Retype, word for word, every line from the one holding "ATOM 14 O O" through the one holding "ATOM 53 C C" in the entries below, both included, and only those lines.

Items from a data source:
★ ★ ★

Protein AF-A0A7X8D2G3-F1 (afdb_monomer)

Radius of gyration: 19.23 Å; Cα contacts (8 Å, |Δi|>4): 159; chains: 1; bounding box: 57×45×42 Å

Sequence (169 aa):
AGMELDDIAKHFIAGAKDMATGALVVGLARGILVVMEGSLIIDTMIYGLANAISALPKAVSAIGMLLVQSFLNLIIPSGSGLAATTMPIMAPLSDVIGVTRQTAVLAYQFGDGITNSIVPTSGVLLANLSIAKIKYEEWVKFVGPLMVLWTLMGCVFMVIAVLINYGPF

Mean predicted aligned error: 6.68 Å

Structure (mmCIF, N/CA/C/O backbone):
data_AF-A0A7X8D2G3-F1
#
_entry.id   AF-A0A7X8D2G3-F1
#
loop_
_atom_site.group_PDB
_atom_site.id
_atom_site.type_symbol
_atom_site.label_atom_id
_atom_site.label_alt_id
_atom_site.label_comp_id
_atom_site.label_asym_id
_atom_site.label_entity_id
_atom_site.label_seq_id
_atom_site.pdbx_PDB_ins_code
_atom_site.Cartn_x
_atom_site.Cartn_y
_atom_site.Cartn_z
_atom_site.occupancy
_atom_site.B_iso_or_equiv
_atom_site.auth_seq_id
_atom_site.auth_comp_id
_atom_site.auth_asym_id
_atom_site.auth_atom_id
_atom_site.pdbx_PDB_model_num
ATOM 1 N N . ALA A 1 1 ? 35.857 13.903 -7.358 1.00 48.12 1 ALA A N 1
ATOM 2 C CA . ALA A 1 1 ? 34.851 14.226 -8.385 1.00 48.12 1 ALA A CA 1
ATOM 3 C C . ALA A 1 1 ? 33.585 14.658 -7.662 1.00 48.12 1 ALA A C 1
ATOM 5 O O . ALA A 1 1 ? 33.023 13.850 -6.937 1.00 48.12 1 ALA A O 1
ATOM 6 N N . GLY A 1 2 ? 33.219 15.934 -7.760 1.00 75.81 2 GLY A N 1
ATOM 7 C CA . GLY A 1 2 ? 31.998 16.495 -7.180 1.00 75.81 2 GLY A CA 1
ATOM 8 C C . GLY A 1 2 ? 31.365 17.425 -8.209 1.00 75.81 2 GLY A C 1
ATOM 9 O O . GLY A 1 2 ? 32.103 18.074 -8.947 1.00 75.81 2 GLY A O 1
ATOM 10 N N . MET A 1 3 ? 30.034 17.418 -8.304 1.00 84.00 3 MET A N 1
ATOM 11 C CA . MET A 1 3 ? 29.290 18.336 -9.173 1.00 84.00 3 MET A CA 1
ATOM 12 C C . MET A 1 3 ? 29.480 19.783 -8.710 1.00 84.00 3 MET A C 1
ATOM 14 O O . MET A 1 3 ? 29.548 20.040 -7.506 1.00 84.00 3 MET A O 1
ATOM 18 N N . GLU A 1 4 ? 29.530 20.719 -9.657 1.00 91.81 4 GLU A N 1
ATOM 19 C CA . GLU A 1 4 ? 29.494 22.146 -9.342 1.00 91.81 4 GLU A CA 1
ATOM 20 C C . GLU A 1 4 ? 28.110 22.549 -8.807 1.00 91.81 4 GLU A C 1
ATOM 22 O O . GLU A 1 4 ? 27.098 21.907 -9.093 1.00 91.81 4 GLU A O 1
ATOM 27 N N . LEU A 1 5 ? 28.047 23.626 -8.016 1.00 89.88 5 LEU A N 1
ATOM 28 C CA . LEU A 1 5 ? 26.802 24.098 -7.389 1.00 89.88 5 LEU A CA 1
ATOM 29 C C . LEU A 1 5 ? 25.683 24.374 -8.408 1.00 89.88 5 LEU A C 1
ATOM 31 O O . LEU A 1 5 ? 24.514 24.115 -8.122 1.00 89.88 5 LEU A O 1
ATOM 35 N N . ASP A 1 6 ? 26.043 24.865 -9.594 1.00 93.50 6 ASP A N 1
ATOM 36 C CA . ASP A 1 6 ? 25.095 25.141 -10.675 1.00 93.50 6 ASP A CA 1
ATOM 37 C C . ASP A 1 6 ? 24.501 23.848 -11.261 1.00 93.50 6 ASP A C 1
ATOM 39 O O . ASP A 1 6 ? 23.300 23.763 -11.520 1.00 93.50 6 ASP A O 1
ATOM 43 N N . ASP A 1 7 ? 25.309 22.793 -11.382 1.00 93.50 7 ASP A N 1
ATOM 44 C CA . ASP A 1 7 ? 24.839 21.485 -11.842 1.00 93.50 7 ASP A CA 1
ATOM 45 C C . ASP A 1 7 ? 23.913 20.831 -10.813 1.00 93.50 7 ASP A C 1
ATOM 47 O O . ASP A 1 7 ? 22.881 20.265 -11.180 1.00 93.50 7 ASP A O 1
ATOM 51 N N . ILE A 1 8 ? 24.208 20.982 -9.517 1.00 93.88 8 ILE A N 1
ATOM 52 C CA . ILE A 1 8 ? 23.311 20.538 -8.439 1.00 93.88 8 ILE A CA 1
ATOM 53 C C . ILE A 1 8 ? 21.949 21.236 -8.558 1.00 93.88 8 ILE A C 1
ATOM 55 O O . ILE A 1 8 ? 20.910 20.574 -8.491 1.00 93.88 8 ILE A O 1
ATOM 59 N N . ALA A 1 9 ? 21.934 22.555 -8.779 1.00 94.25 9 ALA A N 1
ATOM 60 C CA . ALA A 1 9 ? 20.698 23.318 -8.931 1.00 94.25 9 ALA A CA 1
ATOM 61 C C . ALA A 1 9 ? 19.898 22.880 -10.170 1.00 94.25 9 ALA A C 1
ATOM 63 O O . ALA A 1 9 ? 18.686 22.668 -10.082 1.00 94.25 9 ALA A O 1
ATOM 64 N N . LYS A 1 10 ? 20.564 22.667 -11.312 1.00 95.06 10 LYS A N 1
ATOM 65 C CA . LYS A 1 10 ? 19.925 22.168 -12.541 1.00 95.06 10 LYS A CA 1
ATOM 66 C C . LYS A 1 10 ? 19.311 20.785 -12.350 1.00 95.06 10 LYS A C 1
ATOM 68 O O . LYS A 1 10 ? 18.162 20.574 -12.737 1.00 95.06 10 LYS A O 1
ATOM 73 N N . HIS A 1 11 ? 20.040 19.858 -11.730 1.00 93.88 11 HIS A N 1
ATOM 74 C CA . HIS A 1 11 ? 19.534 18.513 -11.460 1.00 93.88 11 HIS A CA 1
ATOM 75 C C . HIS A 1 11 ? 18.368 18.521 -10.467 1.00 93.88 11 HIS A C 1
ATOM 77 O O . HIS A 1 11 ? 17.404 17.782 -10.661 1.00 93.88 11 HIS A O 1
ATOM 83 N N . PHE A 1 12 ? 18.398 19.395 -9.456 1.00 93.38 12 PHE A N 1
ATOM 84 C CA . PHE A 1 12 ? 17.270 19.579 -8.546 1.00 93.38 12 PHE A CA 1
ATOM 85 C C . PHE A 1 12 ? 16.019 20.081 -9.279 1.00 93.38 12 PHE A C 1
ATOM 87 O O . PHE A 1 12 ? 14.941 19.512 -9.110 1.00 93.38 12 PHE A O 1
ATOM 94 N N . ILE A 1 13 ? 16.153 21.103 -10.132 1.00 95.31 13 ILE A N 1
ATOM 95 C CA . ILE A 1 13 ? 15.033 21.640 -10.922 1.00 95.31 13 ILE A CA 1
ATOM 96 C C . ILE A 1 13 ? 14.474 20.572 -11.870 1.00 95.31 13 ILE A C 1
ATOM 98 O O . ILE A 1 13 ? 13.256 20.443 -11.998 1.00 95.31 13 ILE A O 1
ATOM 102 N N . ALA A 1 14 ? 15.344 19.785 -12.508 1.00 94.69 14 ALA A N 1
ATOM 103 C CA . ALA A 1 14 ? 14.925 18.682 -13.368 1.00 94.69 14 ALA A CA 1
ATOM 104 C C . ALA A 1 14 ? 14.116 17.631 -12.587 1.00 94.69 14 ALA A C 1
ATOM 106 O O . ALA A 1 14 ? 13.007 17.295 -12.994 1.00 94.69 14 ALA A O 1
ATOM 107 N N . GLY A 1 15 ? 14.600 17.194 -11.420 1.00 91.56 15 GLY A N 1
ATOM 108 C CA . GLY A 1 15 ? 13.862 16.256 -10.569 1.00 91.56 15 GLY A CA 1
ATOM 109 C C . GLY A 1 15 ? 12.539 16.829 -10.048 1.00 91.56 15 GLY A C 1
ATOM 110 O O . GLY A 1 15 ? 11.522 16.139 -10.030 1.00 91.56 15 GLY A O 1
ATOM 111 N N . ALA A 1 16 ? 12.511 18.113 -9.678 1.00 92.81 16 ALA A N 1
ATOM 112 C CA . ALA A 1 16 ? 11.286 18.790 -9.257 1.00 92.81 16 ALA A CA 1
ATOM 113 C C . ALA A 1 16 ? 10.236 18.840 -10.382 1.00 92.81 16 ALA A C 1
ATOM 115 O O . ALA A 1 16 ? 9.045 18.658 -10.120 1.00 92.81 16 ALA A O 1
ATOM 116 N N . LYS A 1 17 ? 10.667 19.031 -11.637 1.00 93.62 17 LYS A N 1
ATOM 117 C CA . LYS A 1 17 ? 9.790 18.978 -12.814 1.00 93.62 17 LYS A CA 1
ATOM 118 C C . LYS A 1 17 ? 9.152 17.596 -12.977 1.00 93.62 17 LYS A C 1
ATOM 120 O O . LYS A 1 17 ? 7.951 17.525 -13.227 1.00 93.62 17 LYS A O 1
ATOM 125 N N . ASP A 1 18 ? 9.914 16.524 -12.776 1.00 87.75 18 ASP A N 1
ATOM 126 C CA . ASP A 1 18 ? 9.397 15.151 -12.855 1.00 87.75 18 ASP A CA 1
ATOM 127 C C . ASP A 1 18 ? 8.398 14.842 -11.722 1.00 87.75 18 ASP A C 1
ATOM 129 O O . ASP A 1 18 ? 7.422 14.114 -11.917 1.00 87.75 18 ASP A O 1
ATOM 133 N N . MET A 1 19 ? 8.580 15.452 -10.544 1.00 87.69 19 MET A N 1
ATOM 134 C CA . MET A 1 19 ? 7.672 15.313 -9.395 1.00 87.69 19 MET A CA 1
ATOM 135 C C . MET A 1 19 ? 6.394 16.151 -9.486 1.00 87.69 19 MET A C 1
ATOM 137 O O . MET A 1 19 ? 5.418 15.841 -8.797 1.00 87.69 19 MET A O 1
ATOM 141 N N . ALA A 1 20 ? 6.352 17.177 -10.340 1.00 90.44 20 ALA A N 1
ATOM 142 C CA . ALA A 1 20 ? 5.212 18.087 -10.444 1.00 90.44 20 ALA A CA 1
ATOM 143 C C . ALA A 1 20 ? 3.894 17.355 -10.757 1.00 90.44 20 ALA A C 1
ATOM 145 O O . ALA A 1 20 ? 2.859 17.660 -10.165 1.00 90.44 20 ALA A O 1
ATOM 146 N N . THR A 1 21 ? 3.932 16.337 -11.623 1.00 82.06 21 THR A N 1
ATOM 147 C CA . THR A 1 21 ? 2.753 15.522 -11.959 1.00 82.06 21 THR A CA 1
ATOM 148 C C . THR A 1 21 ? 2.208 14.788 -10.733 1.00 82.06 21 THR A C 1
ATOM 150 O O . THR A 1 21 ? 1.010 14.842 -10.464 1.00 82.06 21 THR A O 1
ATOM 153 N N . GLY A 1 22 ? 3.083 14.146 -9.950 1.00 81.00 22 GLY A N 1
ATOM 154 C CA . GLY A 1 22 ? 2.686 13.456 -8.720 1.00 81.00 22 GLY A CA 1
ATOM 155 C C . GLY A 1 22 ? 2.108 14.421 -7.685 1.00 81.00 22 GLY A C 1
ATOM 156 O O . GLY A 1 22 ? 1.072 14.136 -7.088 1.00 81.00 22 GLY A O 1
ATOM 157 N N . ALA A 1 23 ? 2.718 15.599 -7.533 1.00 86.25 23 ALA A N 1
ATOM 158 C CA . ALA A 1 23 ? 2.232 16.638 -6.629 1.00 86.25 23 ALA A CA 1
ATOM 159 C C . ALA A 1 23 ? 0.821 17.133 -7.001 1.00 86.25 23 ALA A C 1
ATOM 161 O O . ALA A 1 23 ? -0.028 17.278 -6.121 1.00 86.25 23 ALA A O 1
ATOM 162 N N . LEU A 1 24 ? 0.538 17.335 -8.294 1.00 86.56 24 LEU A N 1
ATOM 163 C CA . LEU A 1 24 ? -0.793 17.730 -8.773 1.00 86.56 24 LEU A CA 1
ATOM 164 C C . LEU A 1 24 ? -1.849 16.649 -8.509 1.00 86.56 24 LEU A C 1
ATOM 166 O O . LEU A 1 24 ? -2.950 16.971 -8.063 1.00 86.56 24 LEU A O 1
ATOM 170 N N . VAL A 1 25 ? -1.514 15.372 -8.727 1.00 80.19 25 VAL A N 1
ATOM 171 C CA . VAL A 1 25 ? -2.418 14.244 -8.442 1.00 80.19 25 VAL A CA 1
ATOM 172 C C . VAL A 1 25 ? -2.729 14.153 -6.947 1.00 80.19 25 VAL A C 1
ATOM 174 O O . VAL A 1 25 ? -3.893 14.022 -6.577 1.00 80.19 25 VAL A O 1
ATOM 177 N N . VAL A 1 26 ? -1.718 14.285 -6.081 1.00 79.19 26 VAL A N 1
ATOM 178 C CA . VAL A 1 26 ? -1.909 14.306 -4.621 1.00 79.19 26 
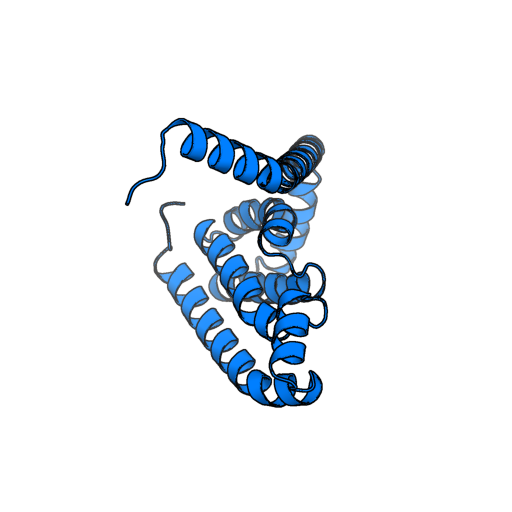VAL A CA 1
ATOM 179 C C . VAL A 1 26 ? -2.785 15.490 -4.198 1.00 79.19 26 VAL A C 1
ATOM 181 O O . VAL A 1 26 ? -3.688 15.322 -3.377 1.00 79.19 26 VAL A O 1
ATOM 184 N N . GLY A 1 27 ? -2.572 16.671 -4.787 1.00 84.81 27 GLY A N 1
ATOM 185 C CA . GLY A 1 27 ? -3.403 17.853 -4.549 1.00 84.81 27 GLY A CA 1
ATOM 186 C C . GLY A 1 27 ? -4.868 17.643 -4.943 1.00 84.81 27 GLY A C 1
ATOM 187 O O . GLY A 1 27 ? -5.765 17.951 -4.158 1.00 84.81 27 GLY A O 1
ATOM 188 N N . LEU A 1 28 ? -5.122 17.057 -6.117 1.00 85.19 28 LEU A N 1
ATOM 189 C CA . LEU A 1 28 ? -6.474 16.726 -6.576 1.00 85.19 28 LEU A CA 1
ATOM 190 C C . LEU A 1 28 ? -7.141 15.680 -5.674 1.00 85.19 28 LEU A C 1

★ ★ ★

Exercise result:
ATOM 14 O O . MET A 1 3 ? 29.548 20.040 -7.506 1.00 84.00 3 MET A O 1
ATOM 18 N N . GLU A 1 4 ? 29.530 20.719 -9.657 1.00 91.81 4 GLU A N 1
ATOM 19 C CA . GLU A 1 4 ? 29.494 22.146 -9.342 1.00 91.81 4 GLU A CA 1
ATOM 20 C C . GLU A 1 4 ? 28.110 22.549 -8.807 1.00 91.81 4 GLU A C 1
ATOM 22 O O . GLU A 1 4 ? 27.098 21.907 -9.093 1.00 91.81 4 GLU A O 1
ATOM 27 N N . LEU A 1 5 ? 28.047 23.626 -8.016 1.00 89.88 5 LEU A N 1
ATOM 28 C CA . LEU A 1 5 ? 26.802 24.098 -7.389 1.00 89.88 5 LEU A CA 1
ATOM 29 C C . LEU A 1 5 ? 25.683 24.374 -8.408 1.00 89.88 5 LEU A C 1
ATOM 31 O O . LEU A 1 5 ? 24.514 24.115 -8.122 1.00 89.88 5 LEU A O 1
ATOM 35 N N . ASP A 1 6 ? 26.043 24.865 -9.594 1.00 93.50 6 ASP A N 1
ATOM 36 C CA . ASP A 1 6 ? 25.095 25.141 -10.675 1.00 93.50 6 ASP A CA 1
ATOM 37 C C . ASP A 1 6 ? 24.501 23.848 -11.261 1.00 93.50 6 ASP A C 1
ATOM 39 O O . ASP A 1 6 ? 23.300 23.763 -11.520 1.00 93.50 6 ASP A O 1
ATOM 43 N N . ASP A 1 7 ? 25.309 22.793 -11.382 1.00 93.50 7 ASP A N 1
ATOM 44 C CA . ASP A 1 7 ? 24.839 21.485 -11.842 1.00 93.50 7 ASP A CA 1
ATOM 45 C C . ASP A 1 7 ? 23.913 20.831 -10.813 1.00 93.50 7 ASP A C 1
ATOM 47 O O . ASP A 1 7 ? 22.881 20.265 -11.180 1.00 93.50 7 ASP A O 1
ATOM 51 N N . ILE A 1 8 ? 24.208 20.982 -9.517 1.00 93.88 8 ILE A N 1
ATOM 52 C CA . ILE A 1 8 ? 23.311 20.538 -8.439 1.00 93.88 8 ILE A CA 1
ATOM 53 C C . ILE A 1 8 ? 21.949 21.236 -8.558 1.00 93.88 8 ILE A C 1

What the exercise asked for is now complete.